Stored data
________
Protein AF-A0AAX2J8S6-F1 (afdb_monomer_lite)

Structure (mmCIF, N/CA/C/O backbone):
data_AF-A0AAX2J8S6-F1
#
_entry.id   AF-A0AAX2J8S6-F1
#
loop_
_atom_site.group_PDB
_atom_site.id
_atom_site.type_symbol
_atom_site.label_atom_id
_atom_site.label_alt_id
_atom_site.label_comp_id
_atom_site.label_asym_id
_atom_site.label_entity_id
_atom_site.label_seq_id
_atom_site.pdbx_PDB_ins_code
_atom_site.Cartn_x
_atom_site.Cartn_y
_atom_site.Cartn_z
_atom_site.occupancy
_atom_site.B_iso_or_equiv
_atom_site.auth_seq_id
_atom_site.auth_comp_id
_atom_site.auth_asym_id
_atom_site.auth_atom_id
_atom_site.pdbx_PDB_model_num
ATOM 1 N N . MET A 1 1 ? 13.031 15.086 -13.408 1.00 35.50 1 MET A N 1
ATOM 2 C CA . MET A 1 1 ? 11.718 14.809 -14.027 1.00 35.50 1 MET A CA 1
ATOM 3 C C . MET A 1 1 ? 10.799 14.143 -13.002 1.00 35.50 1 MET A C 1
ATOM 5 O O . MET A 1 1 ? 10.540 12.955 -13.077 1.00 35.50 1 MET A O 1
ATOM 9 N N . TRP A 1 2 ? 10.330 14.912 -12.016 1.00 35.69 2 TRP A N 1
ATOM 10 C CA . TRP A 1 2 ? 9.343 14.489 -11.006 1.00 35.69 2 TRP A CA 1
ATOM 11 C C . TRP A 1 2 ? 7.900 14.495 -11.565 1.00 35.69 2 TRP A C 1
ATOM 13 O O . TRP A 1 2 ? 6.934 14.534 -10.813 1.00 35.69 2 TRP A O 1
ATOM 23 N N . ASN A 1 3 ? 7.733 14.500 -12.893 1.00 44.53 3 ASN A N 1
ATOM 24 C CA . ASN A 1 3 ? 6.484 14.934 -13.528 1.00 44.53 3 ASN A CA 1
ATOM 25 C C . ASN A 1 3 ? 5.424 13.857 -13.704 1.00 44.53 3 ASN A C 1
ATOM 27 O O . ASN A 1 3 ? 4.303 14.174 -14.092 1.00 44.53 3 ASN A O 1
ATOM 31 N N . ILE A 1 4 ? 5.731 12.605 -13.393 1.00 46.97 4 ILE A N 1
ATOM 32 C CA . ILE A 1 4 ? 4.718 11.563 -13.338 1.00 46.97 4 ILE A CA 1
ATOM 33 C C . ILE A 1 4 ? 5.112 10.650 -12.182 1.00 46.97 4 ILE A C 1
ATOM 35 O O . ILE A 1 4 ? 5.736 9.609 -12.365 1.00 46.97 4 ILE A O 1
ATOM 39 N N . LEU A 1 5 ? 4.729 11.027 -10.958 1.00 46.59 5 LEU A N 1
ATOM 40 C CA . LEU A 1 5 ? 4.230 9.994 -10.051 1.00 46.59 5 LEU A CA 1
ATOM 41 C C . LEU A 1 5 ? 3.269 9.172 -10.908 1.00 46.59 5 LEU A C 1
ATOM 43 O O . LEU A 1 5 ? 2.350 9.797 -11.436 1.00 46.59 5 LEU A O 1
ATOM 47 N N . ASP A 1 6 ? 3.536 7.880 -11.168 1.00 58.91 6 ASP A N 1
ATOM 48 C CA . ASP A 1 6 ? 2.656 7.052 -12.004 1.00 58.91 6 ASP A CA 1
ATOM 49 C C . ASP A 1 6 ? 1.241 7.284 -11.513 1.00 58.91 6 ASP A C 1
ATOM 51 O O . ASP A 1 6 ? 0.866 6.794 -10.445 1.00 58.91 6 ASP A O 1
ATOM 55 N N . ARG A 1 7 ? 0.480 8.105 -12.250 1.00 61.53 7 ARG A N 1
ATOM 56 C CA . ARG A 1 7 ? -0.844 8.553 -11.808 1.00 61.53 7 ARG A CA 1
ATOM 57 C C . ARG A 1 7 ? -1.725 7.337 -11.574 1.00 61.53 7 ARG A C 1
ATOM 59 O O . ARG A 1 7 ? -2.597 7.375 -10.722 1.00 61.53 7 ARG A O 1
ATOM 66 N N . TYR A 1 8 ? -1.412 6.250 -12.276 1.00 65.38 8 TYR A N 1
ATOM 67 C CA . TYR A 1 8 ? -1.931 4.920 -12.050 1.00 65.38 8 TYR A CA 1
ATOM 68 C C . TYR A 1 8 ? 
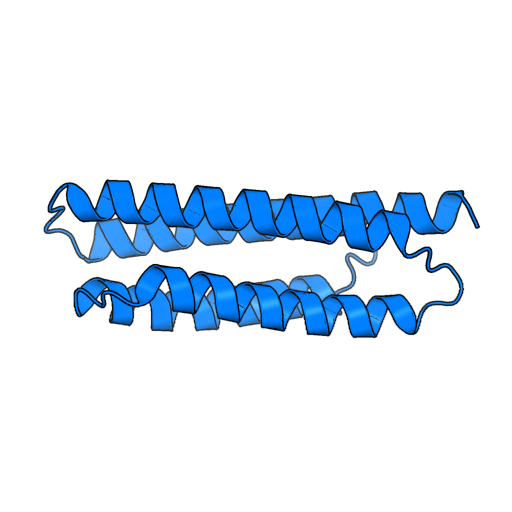-1.702 4.410 -10.622 1.00 65.38 8 TYR A C 1
ATOM 70 O O . TYR A 1 8 ? -2.665 4.106 -9.939 1.00 65.38 8 TYR A O 1
ATOM 78 N N . VAL A 1 9 ? -0.467 4.353 -10.119 1.00 62.22 9 VAL A N 1
ATOM 79 C CA . VAL A 1 9 ? -0.182 3.805 -8.780 1.00 62.22 9 VAL A CA 1
ATOM 80 C C . VAL A 1 9 ? -0.652 4.732 -7.669 1.00 62.22 9 VAL A C 1
ATOM 82 O O . VAL A 1 9 ? -1.170 4.257 -6.658 1.00 62.22 9 VAL A O 1
ATOM 85 N N . LEU A 1 10 ? -0.535 6.048 -7.865 1.00 62.75 10 LEU A N 1
ATOM 86 C CA . LEU A 1 10 ? -1.118 7.015 -6.938 1.00 62.75 10 LEU A CA 1
ATOM 87 C C . LEU A 1 10 ? -2.653 6.911 -6.938 1.00 62.75 10 LEU A C 1
ATOM 89 O O . LEU A 1 10 ? -3.258 6.880 -5.874 1.00 62.75 10 LEU A O 1
ATOM 93 N N . GLY A 1 11 ? -3.274 6.777 -8.111 1.00 68.06 11 GLY A N 1
ATOM 94 C CA . GLY A 1 11 ? -4.718 6.617 -8.281 1.00 68.06 11 GLY A CA 1
ATOM 95 C C . GLY A 1 11 ? -5.247 5.311 -7.694 1.00 68.06 11 GLY A C 1
ATOM 96 O O . GLY A 1 11 ? -6.196 5.339 -6.922 1.00 68.06 11 GLY A O 1
ATOM 97 N N . VAL A 1 12 ? -4.592 4.179 -7.966 1.00 71.12 12 VAL A N 1
ATOM 98 C CA . VAL A 1 12 ? -4.891 2.878 -7.344 1.00 71.12 12 VAL A CA 1
ATOM 99 C C . VAL A 1 12 ? -4.734 2.980 -5.829 1.00 71.12 12 VAL A C 1
ATOM 101 O O . VAL A 1 12 ? -5.603 2.519 -5.097 1.00 71.12 12 VAL A O 1
ATOM 104 N N . GLY A 1 13 ? -3.672 3.635 -5.349 1.00 67.38 13 GLY A N 1
ATOM 105 C CA . GLY A 1 13 ? -3.468 3.909 -3.928 1.00 67.38 13 GLY A CA 1
ATOM 106 C C . GLY A 1 13 ? -4.624 4.696 -3.308 1.00 67.38 13 GLY A C 1
ATOM 107 O O . GLY A 1 13 ? -5.164 4.267 -2.295 1.00 67.38 13 GLY A O 1
ATOM 108 N N . VAL A 1 14 ? -5.043 5.795 -3.938 1.00 69.19 14 VAL A N 1
ATOM 109 C CA . VAL A 1 14 ? -6.149 6.648 -3.474 1.00 69.19 14 VAL A CA 1
ATOM 110 C C . VAL A 1 14 ? -7.490 5.912 -3.513 1.00 69.19 14 VAL A C 1
ATOM 112 O O . VAL A 1 14 ? -8.233 5.975 -2.540 1.00 69.19 14 VAL A O 1
ATOM 115 N N . ILE A 1 15 ? -7.794 5.168 -4.580 1.00 78.12 15 ILE A N 1
ATOM 116 C CA . ILE A 1 15 ? -9.042 4.396 -4.702 1.00 78.12 15 ILE A CA 1
ATOM 117 C C . ILE A 1 15 ? -9.118 3.328 -3.609 1.00 78.12 15 ILE A C 1
ATOM 119 O O . ILE A 1 15 ? -10.108 3.263 -2.882 1.00 78.12 15 ILE A O 1
ATOM 123 N N . PHE A 1 16 ? -8.057 2.533 -3.435 1.00 72.81 16 PHE A N 1
ATOM 124 C CA . PHE A 1 16 ? -7.993 1.545 -2.355 1.00 72.81 16 PHE A CA 1
ATOM 125 C C . PHE A 1 16 ? -8.051 2.198 -0.977 1.00 72.81 16 PHE A C 1
ATOM 127 O O . PHE A 1 16 ? -8.587 1.602 -0.048 1.00 72.81 16 PHE A O 1
ATOM 134 N N . HIS A 1 17 ? -7.525 3.412 -0.830 1.00 69.81 17 HIS A N 1
ATOM 135 C CA . HIS A 1 17 ? -7.576 4.137 0.428 1.00 69.81 17 HIS A CA 1
ATOM 136 C C . HIS A 1 17 ? -8.990 4.651 0.749 1.00 69.81 17 HIS A C 1
ATOM 138 O O . HIS A 1 17 ? -9.436 4.494 1.884 1.00 69.81 17 HIS A O 1
ATOM 144 N N . ILE A 1 18 ? -9.726 5.180 -0.235 1.00 72.69 18 ILE A N 1
ATOM 145 C CA . ILE A 1 18 ? -11.127 5.612 -0.079 1.00 72.69 18 ILE A CA 1
ATOM 146 C C . ILE A 1 18 ? -12.024 4.409 0.236 1.00 72.69 18 ILE A C 1
ATOM 148 O O . ILE A 1 18 ? -12.730 4.416 1.243 1.00 72.69 18 ILE A O 1
ATOM 152 N N . ILE A 1 19 ? -11.943 3.353 -0.582 1.00 76.69 19 ILE A N 1
ATOM 153 C CA . ILE A 1 19 ? -12.721 2.119 -0.395 1.00 76.69 19 ILE A CA 1
ATOM 154 C C . ILE A 1 19 ? -12.361 1.479 0.948 1.00 76.69 19 ILE A C 1
ATOM 156 O O . ILE A 1 19 ? -13.236 1.169 1.752 1.00 76.69 19 ILE A O 1
ATOM 160 N N . GLY A 1 20 ? -11.064 1.341 1.223 1.00 69.50 20 GLY A N 1
ATOM 161 C CA . GLY A 1 20 ? -10.558 0.775 2.464 1.00 69.50 20 GLY A CA 1
ATOM 162 C C . GLY A 1 20 ? -11.037 1.543 3.688 1.00 69.50 20 GLY A C 1
ATOM 163 O O . GLY A 1 20 ? -11.465 0.916 4.641 1.00 69.50 20 GLY A O 1
ATOM 164 N N . THR A 1 21 ? -11.040 2.877 3.668 1.00 67.00 21 THR A N 1
ATOM 165 C CA . THR A 1 21 ? -11.512 3.679 4.810 1.00 67.00 21 THR A CA 1
ATOM 166 C C . THR A 1 21 ? -12.991 3.430 5.104 1.00 67.00 21 THR A C 1
ATOM 168 O O . THR A 1 21 ? -13.345 3.267 6.270 1.00 67.00 21 THR A O 1
ATOM 171 N N . PHE A 1 22 ? -13.844 3.337 4.078 1.00 69.44 22 PHE A N 1
ATOM 172 C CA . PHE A 1 22 ? -15.276 3.064 4.252 1.00 69.44 22 PHE A CA 1
ATOM 173 C C . PHE A 1 22 ? -15.513 1.682 4.884 1.00 69.44 22 PHE A C 1
ATOM 175 O O . PHE A 1 22 ? -16.088 1.586 5.967 1.00 69.44 22 PHE A O 1
ATOM 182 N N . PHE A 1 23 ? -14.951 0.631 4.277 1.00 69.31 23 PHE A N 1
ATOM 183 C CA . PHE A 1 23 ? -15.076 -0.743 4.776 1.00 69.31 23 PHE A CA 1
ATOM 184 C C . PHE A 1 23 ? -14.400 -0.961 6.135 1.00 69.31 23 PHE A C 1
ATOM 186 O O . PHE A 1 23 ? -14.900 -1.724 6.955 1.00 69.31 23 PHE A O 1
ATOM 193 N N . LEU A 1 24 ? -13.261 -0.309 6.395 1.00 68.38 24 LEU A N 1
ATOM 194 C CA . LEU A 1 24 ? -12.576 -0.405 7.685 1.00 68.38 24 LEU A CA 1
ATOM 195 C C . LEU A 1 24 ? -13.379 0.264 8.786 1.00 68.38 24 LEU A C 1
ATOM 197 O O . LEU A 1 24 ? -13.444 -0.276 9.880 1.00 68.38 24 LEU A O 1
ATOM 201 N N . THR A 1 25 ? -13.999 1.408 8.507 1.00 65.06 25 THR A N 1
ATOM 202 C CA . THR A 1 25 ? -14.829 2.102 9.495 1.00 65.06 25 THR A CA 1
ATOM 203 C C . THR A 1 25 ? -16.017 1.230 9.893 1.00 65.06 25 THR A C 1
ATOM 205 O O . THR A 1 25 ? -16.248 1.030 11.081 1.00 65.06 25 THR A O 1
ATOM 208 N N . GLU A 1 26 ? -16.702 0.629 8.921 1.00 66.56 26 GLU A N 1
ATOM 209 C CA . GLU A 1 26 ? -17.816 -0.298 9.157 1.00 66.56 26 GLU A CA 1
ATOM 210 C C . GLU A 1 2
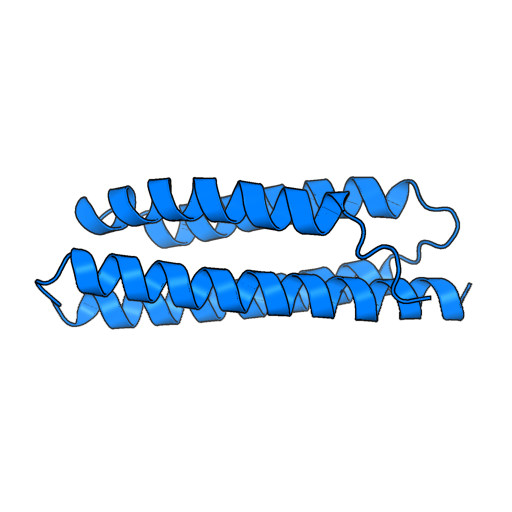6 ? -17.365 -1.566 9.907 1.00 66.56 26 GLU A C 1
ATOM 212 O O . GLU A 1 26 ? -17.904 -1.901 10.958 1.00 66.56 26 GLU A O 1
ATOM 217 N N . ALA A 1 27 ? -16.277 -2.207 9.467 1.00 67.12 27 ALA A N 1
ATOM 218 C CA . ALA A 1 27 ? -15.732 -3.391 10.133 1.00 67.12 27 ALA A CA 1
ATOM 219 C C . ALA A 1 27 ? -15.256 -3.114 11.573 1.00 67.12 27 ALA A C 1
ATOM 221 O O . ALA A 1 27 ? -15.322 -3.995 12.430 1.00 67.12 27 ALA A O 1
ATOM 222 N N . ILE A 1 28 ? -14.759 -1.908 11.852 1.00 65.81 28 ILE A N 1
ATOM 223 C CA . ILE A 1 28 ? -14.378 -1.482 13.202 1.00 65.81 28 ILE A CA 1
ATOM 224 C C . ILE A 1 28 ? -15.620 -1.267 14.074 1.00 65.81 28 ILE A C 1
ATOM 226 O O . ILE A 1 28 ? -15.619 -1.697 15.228 1.00 65.81 28 ILE A O 1
ATOM 230 N N . LEU A 1 29 ? -16.666 -0.635 13.533 1.00 65.38 29 LEU A N 1
ATOM 231 C CA . LEU A 1 29 ? -17.935 -0.394 14.229 1.00 65.38 29 LEU A CA 1
ATOM 232 C C . LEU A 1 29 ? -18.645 -1.690 14.617 1.00 65.38 29 LEU A C 1
ATOM 234 O O . LEU A 1 29 ? -19.151 -1.797 15.732 1.00 65.38 29 LEU A O 1
ATOM 238 N N . ASP A 1 30 ? -18.591 -2.692 13.745 1.00 67.56 30 ASP A N 1
ATOM 239 C CA . ASP A 1 30 ? -19.188 -4.008 13.985 1.00 67.56 30 ASP A CA 1
ATOM 240 C C . ASP A 1 30 ? -18.338 -4.906 14.903 1.00 67.56 30 ASP A C 1
ATOM 242 O O . ASP A 1 30 ? -18.685 -6.063 15.151 1.00 67.56 30 ASP A O 1
ATOM 246 N N . GLY A 1 31 ? -17.187 -4.420 15.391 1.00 65.69 31 GLY A N 1
ATOM 247 C CA . GLY A 1 31 ? -16.253 -5.227 16.181 1.00 65.69 31 GLY A CA 1
ATOM 248 C C . GLY A 1 31 ? -15.737 -6.445 15.407 1.00 65.69 31 GLY A C 1
ATOM 249 O O . GLY A 1 31 ? -15.482 -7.506 15.985 1.00 65.69 31 GLY A O 1
ATOM 250 N N . ASN A 1 32 ? -15.616 -6.323 14.083 1.00 68.69 32 ASN A N 1
ATOM 251 C CA . ASN A 1 32 ? -15.380 -7.450 13.201 1.00 68.69 32 ASN A CA 1
ATOM 252 C C . ASN A 1 32 ? -13.996 -8.066 13.457 1.00 68.69 32 ASN A C 1
ATOM 254 O O . ASN A 1 32 ? -12.948 -7.476 13.175 1.00 68.69 32 ASN A O 1
ATOM 258 N N . LYS A 1 33 ? -13.987 -9.315 13.934 1.00 70.44 33 LYS A N 1
ATOM 259 C CA . LYS A 1 33 ? -12.762 -10.091 14.201 1.00 70.44 33 LYS A CA 1
ATOM 260 C C . LYS A 1 33 ? -11.863 -10.269 12.968 1.00 70.44 33 LYS A C 1
ATOM 262 O O . LYS A 1 33 ? -10.680 -10.570 13.117 1.00 70.44 33 LYS A O 1
ATOM 267 N N . TYR A 1 34 ? -12.406 -10.072 11.767 1.00 71.06 34 TYR A N 1
ATOM 268 C CA . TYR A 1 34 ? -11.709 -10.209 10.491 1.00 71.06 34 TYR A CA 1
ATOM 269 C C . TYR A 1 34 ? -11.069 -8.905 9.987 1.00 71.06 34 TYR A C 1
ATOM 271 O O . TYR A 1 34 ? -10.460 -8.907 8.920 1.00 71.06 34 TYR A O 1
ATOM 279 N N . LEU A 1 35 ? -11.122 -7.807 10.753 1.00 69.31 35 LEU A N 1
ATOM 280 C CA . LEU A 1 35 ? -10.551 -6.504 10.379 1.00 69.31 35 LEU A CA 1
ATOM 281 C C . LEU A 1 35 ? -9.110 -6.595 9.850 1.00 69.31 35 LEU A C 1
ATOM 283 O O . LEU A 1 35 ? -8.786 -6.057 8.793 1.00 69.31 35 LEU A O 1
ATOM 287 N N . LEU A 1 36 ? -8.240 -7.321 10.559 1.00 68.81 36 LEU A N 1
ATOM 288 C CA . LEU A 1 36 ? -6.836 -7.470 10.168 1.00 68.81 36 LEU A CA 1
ATOM 289 C C . LEU A 1 36 ? -6.686 -8.214 8.830 1.00 68.81 36 LEU A C 1
ATOM 291 O O . LEU A 1 36 ? -5.802 -7.898 8.039 1.00 68.81 36 LEU A O 1
ATOM 295 N N . GLN A 1 37 ? -7.563 -9.184 8.568 1.00 71.12 37 GLN A N 1
ATOM 296 C CA . GLN A 1 37 ? -7.562 -9.971 7.334 1.00 71.12 37 GLN A CA 1
ATOM 297 C C . GLN A 1 37 ? -8.066 -9.134 6.157 1.00 71.12 37 GLN A C 1
ATOM 299 O O . GLN A 1 37 ? -7.467 -9.176 5.088 1.00 71.12 37 GLN A O 1
ATOM 304 N N . ILE A 1 38 ? -9.092 -8.302 6.365 1.00 72.38 38 ILE A N 1
ATOM 305 C CA . ILE A 1 38 ? -9.585 -7.350 5.357 1.00 72.38 38 ILE A CA 1
ATOM 306 C C . ILE A 1 38 ? -8.457 -6.398 4.929 1.00 72.38 38 ILE A C 1
ATOM 308 O O . ILE A 1 38 ? -8.213 -6.233 3.733 1.00 72.38 38 ILE A O 1
ATOM 312 N N . ILE A 1 39 ? -7.706 -5.842 5.890 1.00 70.19 39 ILE A N 1
ATOM 313 C CA . ILE A 1 39 ? -6.530 -4.993 5.615 1.00 70.19 39 ILE A CA 1
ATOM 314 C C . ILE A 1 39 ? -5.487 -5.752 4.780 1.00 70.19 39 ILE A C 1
________
● WHAT NEEDS TO BE DONE
Return, unchanged, the run of lines above that opens with the line containing "ATOM 248 C C" and closes with the line containing "ATOM 283 O O". Include both.

● ANSWER TO THIS EXERCISE
ATOM 248 C C . GLY A 1 31 ? -15.737 -6.445 15.407 1.00 65.69 31 GLY A C 1
ATOM 249 O O . GLY A 1 31 ? -15.482 -7.506 15.985 1.00 65.69 31 GLY A O 1
ATOM 250 N N . ASN A 1 32 ? -15.616 -6.323 14.083 1.00 68.69 32 ASN A N 1
ATOM 251 C CA . ASN A 1 32 ? -15.380 -7.450 13.201 1.00 68.69 32 ASN A CA 1
ATOM 252 C C . ASN A 1 32 ? -13.996 -8.066 13.457 1.00 68.69 32 ASN A C 1
ATOM 254 O O . ASN A 1 32 ? -12.948 -7.476 13.175 1.00 68.69 32 ASN A O 1
ATOM 258 N N . LYS A 1 33 ? -13.987 -9.315 13.934 1.00 70.44 33 LYS A N 1
ATOM 259 C CA . LYS A 1 33 ? -12.762 -10.091 14.201 1.00 70.44 33 LYS A CA 1
ATOM 260 C C . LYS A 1 33 ? -11.863 -10.269 12.968 1.00 70.44 33 LYS A C 1
ATOM 262 O O . LYS A 1 33 ? -10.680 -10.570 13.117 1.00 70.44 33 LYS A O 1
ATOM 267 N N . TYR A 1 34 ? -12.406 -10.072 11.767 1.00 71.06 34 TYR A N 1
ATOM 268 C CA . TYR A 1 34 ? -11.709 -10.209 10.491 1.00 71.06 34 TYR A CA 1
ATOM 269 C C . TYR A 1 34 ? -11.069 -8.905 9.987 1.00 71.06 34 TYR A C 1
ATOM 271 O O . TYR A 1 34 ? -10.460 -8.907 8.920 1.00 71.06 34 TYR A O 1
ATOM 279 N N . LEU A 1 35 ? -11.122 -7.807 10.753 1.00 69.31 35 LEU A N 1
ATOM 280 C CA . LEU A 1 35 ? -10.551 -6.504 10.379 1.00 69.31 35 LEU A CA 1
ATOM 281 C C . LEU A 1 35 ? -9.110 -6.595 9.850 1.00 69.31 35 LEU A C 1
ATOM 283 O O . LEU A 1 35 ? -8.786 -6.057 8.793 1.00 69.31 35 LEU A O 1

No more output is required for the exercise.